#### [Work order]
Reproduce exactly, with no other output, every line of the data below from the line containing "ATOM 203 C CA" to the end, inclusive.

#### [Data provided]
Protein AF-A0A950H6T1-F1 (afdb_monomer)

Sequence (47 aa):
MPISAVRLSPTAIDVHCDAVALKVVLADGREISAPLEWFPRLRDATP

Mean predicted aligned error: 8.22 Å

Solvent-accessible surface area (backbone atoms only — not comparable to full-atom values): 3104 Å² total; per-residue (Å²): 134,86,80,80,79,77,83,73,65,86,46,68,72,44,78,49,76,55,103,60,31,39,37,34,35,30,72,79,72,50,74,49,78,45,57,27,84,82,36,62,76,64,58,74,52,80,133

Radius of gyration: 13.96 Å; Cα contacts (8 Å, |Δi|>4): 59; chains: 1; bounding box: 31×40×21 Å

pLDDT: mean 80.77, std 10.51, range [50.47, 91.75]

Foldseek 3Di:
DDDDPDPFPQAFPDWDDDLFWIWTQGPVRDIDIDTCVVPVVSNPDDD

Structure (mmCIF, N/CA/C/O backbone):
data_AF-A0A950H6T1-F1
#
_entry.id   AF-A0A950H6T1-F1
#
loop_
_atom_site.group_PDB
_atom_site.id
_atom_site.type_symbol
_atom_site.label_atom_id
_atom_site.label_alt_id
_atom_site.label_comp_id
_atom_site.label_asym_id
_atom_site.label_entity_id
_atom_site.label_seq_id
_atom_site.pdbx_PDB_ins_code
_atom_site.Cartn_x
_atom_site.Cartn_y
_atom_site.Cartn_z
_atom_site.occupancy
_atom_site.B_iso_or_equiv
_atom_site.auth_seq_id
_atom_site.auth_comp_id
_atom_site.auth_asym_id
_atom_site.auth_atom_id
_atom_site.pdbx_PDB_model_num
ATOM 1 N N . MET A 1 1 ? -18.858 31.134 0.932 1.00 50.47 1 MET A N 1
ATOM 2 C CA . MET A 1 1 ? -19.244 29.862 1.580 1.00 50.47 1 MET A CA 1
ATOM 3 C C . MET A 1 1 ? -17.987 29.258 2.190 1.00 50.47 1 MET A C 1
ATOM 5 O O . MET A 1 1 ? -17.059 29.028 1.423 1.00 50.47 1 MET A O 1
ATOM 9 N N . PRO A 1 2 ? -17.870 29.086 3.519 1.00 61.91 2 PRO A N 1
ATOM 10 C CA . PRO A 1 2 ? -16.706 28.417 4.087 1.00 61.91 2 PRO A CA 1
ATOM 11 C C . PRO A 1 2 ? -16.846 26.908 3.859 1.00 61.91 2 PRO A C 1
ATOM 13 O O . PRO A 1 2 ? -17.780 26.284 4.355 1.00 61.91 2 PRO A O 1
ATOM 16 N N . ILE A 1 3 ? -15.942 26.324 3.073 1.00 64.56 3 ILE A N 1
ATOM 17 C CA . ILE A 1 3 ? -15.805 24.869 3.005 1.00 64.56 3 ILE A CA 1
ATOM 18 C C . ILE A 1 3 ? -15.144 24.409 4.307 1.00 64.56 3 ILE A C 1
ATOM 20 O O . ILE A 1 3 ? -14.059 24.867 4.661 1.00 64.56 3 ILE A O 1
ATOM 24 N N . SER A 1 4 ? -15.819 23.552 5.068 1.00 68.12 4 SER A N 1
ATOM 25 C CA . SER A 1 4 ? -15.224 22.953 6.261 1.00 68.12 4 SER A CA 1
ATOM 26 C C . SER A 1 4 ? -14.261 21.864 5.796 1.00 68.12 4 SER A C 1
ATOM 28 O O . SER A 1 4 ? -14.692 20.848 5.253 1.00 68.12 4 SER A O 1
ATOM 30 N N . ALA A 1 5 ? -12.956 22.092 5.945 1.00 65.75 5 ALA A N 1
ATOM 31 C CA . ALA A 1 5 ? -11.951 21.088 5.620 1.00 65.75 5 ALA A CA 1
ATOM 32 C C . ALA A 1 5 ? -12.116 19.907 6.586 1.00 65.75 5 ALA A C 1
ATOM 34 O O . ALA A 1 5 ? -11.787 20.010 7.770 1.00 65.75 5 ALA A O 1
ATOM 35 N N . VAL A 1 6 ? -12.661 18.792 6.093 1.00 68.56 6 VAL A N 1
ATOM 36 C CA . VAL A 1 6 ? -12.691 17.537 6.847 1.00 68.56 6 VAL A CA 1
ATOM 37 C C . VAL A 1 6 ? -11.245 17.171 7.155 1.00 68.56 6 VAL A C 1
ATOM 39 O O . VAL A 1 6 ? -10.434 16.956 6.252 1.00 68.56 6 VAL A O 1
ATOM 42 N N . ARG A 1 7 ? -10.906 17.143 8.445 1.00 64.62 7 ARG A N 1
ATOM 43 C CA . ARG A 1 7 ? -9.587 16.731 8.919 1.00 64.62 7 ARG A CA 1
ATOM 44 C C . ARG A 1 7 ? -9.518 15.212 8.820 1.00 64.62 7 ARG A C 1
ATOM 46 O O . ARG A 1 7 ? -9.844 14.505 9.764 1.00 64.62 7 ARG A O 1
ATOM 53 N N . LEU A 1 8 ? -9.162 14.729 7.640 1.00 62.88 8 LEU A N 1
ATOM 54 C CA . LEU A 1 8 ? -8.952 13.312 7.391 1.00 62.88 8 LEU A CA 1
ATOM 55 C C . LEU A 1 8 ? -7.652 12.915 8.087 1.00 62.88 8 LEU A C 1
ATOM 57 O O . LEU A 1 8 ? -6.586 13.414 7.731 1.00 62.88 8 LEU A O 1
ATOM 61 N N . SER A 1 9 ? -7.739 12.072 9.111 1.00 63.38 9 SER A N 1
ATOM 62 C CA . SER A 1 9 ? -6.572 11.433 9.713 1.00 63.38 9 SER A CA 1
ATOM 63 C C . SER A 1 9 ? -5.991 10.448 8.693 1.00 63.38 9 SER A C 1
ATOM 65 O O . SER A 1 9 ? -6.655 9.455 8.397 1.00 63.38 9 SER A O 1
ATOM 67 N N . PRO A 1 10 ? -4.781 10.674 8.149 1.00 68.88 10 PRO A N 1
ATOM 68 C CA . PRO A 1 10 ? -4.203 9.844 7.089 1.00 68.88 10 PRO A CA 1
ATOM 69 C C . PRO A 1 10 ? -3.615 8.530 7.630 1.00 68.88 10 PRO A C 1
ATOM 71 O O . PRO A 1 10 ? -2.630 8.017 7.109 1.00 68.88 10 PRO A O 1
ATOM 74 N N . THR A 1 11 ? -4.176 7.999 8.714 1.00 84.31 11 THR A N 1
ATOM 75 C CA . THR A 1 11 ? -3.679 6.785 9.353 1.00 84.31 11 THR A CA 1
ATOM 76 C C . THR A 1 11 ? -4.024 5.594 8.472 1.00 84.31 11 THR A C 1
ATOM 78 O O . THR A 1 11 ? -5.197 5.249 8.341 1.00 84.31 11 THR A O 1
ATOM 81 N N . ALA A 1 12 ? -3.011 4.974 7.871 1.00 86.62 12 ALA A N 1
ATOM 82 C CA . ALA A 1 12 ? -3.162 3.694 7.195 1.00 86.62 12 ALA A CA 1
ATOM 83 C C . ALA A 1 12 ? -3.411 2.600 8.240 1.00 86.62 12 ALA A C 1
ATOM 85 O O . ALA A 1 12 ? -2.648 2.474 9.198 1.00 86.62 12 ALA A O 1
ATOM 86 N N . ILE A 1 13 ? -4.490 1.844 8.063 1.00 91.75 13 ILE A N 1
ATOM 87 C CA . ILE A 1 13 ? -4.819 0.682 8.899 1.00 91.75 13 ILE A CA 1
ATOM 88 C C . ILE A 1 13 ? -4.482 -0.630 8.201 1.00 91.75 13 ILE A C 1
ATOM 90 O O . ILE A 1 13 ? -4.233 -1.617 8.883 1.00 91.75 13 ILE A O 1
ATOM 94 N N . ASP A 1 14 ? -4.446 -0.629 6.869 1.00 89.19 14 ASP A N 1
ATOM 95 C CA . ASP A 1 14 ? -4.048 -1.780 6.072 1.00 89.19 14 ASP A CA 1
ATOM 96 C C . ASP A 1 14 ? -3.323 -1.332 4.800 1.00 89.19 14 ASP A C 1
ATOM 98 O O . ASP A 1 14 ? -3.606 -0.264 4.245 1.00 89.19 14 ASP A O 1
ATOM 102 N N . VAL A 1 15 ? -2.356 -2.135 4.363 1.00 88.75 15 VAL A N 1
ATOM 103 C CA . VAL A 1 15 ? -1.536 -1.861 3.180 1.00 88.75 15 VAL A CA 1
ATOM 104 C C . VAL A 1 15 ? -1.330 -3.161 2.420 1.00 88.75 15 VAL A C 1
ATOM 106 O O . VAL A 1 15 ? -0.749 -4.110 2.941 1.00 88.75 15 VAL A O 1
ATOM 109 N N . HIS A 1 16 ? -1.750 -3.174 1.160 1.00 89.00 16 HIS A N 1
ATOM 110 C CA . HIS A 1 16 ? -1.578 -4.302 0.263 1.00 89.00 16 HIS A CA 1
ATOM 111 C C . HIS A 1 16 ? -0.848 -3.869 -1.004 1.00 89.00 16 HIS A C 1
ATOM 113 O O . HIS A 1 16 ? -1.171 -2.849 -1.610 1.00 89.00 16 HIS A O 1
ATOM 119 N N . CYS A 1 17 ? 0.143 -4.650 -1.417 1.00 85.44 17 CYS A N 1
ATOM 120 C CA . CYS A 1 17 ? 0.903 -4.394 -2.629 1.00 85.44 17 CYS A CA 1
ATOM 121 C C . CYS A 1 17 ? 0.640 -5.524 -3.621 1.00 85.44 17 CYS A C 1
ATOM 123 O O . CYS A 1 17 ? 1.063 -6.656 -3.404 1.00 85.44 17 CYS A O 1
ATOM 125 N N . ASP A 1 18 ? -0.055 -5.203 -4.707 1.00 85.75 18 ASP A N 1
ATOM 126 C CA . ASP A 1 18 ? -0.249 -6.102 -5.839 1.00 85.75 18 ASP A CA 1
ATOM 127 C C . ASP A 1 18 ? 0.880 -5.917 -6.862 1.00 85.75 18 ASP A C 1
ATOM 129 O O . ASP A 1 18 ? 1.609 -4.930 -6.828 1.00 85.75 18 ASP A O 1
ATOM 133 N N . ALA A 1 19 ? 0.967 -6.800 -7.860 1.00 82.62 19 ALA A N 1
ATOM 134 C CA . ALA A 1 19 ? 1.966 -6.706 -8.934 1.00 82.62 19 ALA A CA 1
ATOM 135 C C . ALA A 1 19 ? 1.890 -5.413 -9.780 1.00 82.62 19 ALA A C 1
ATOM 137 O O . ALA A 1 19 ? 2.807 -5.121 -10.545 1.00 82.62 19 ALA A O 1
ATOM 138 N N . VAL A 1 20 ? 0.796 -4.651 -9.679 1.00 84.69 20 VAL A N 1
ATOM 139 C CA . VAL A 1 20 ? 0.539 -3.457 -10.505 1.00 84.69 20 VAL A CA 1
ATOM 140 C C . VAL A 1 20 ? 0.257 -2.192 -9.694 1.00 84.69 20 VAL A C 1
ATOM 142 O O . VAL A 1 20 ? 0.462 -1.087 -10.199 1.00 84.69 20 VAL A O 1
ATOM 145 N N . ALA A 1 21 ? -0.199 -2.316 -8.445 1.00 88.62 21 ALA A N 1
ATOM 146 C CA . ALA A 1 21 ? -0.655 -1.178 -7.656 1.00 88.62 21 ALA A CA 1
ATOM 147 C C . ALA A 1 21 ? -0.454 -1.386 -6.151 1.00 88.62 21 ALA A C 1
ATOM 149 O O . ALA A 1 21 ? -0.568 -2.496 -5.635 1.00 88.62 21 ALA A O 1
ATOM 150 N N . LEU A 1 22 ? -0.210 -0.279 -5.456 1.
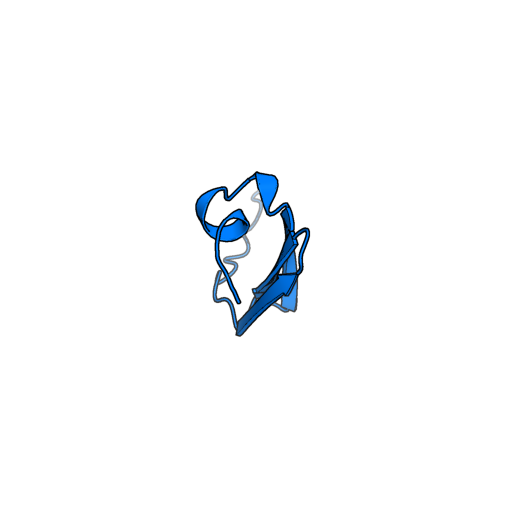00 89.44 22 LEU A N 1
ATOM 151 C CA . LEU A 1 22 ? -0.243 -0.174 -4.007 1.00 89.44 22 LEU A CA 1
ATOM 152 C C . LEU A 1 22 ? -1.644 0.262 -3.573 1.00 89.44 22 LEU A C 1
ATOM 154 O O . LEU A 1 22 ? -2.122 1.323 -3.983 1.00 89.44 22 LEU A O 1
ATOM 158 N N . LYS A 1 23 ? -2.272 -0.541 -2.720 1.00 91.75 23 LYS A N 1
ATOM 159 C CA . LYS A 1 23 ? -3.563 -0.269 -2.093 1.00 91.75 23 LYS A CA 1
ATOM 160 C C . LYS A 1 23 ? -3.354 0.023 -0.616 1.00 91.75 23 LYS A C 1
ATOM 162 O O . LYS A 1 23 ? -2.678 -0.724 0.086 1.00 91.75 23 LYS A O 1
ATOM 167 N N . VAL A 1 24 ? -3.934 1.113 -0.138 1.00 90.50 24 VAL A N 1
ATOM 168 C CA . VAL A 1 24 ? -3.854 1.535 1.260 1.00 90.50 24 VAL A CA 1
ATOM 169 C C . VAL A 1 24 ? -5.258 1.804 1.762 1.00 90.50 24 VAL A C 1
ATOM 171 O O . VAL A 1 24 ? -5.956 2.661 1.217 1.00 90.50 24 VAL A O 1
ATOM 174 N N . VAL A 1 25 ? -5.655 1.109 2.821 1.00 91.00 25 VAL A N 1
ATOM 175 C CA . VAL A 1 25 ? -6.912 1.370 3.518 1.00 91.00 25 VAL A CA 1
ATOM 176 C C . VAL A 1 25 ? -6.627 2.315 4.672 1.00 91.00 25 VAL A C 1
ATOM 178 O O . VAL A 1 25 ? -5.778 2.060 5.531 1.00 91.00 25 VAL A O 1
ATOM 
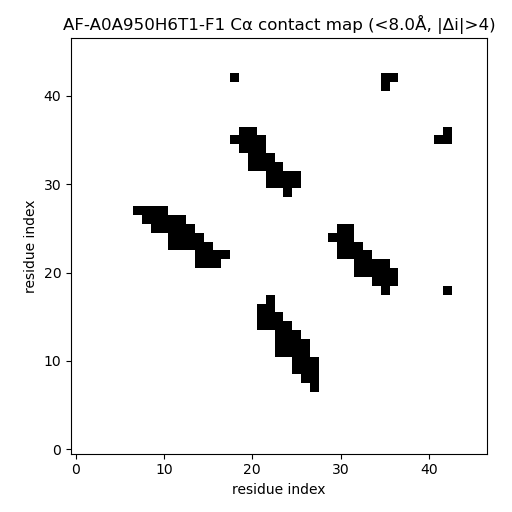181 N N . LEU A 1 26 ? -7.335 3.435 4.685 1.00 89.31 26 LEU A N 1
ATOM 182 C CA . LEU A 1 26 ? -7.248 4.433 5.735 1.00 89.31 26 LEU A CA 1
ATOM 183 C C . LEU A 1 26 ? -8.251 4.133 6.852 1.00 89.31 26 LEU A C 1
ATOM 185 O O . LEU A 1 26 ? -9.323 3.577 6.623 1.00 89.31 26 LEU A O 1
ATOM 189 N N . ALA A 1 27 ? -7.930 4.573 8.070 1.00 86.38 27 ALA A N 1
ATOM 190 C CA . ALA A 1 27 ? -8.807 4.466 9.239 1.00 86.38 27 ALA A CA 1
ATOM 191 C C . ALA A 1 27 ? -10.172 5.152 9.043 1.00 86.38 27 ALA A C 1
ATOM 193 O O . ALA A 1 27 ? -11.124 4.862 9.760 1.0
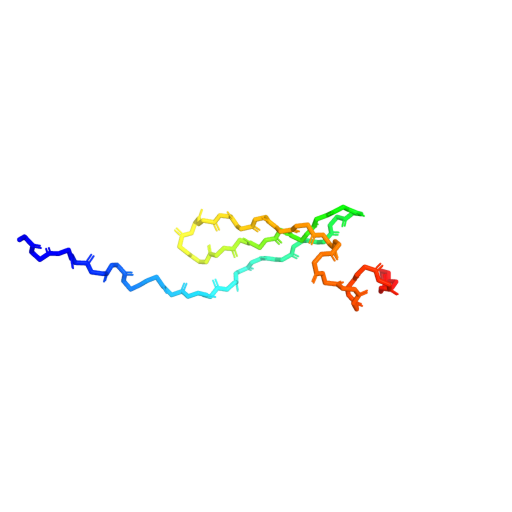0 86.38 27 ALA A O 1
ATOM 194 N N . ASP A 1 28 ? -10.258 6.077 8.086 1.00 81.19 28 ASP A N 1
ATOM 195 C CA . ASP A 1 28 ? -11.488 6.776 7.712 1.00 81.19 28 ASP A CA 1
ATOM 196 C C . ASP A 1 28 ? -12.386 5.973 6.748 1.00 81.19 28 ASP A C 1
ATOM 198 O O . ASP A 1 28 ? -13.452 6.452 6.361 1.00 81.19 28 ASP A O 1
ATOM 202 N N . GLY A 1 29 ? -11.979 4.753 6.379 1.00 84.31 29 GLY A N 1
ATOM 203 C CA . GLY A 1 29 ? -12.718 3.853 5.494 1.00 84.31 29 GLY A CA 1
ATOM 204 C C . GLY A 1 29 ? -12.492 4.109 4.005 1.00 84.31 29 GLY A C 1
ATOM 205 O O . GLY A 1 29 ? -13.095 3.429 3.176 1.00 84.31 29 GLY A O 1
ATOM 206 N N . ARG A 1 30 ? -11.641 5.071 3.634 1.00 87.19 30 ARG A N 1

#### [Result for this task]
ATOM 203 C CA . GLY A 1 29 ? -12.718 3.853 5.494 1.00 84.31 29 GLY A CA 1
ATOM 204 C C . GLY A 1 29 ? -12.492 4.109 4.005 1.00 84.31 29 GLY A C 1
ATOM 205 O O . GLY A 1 29 ? -13.095 3.429 3.176 1.00 84.31 29 GLY A O 1
ATOM 206 N N . ARG A 1 30 ? -11.641 5.071 3.634 1.00 87.19 30 ARG A N 1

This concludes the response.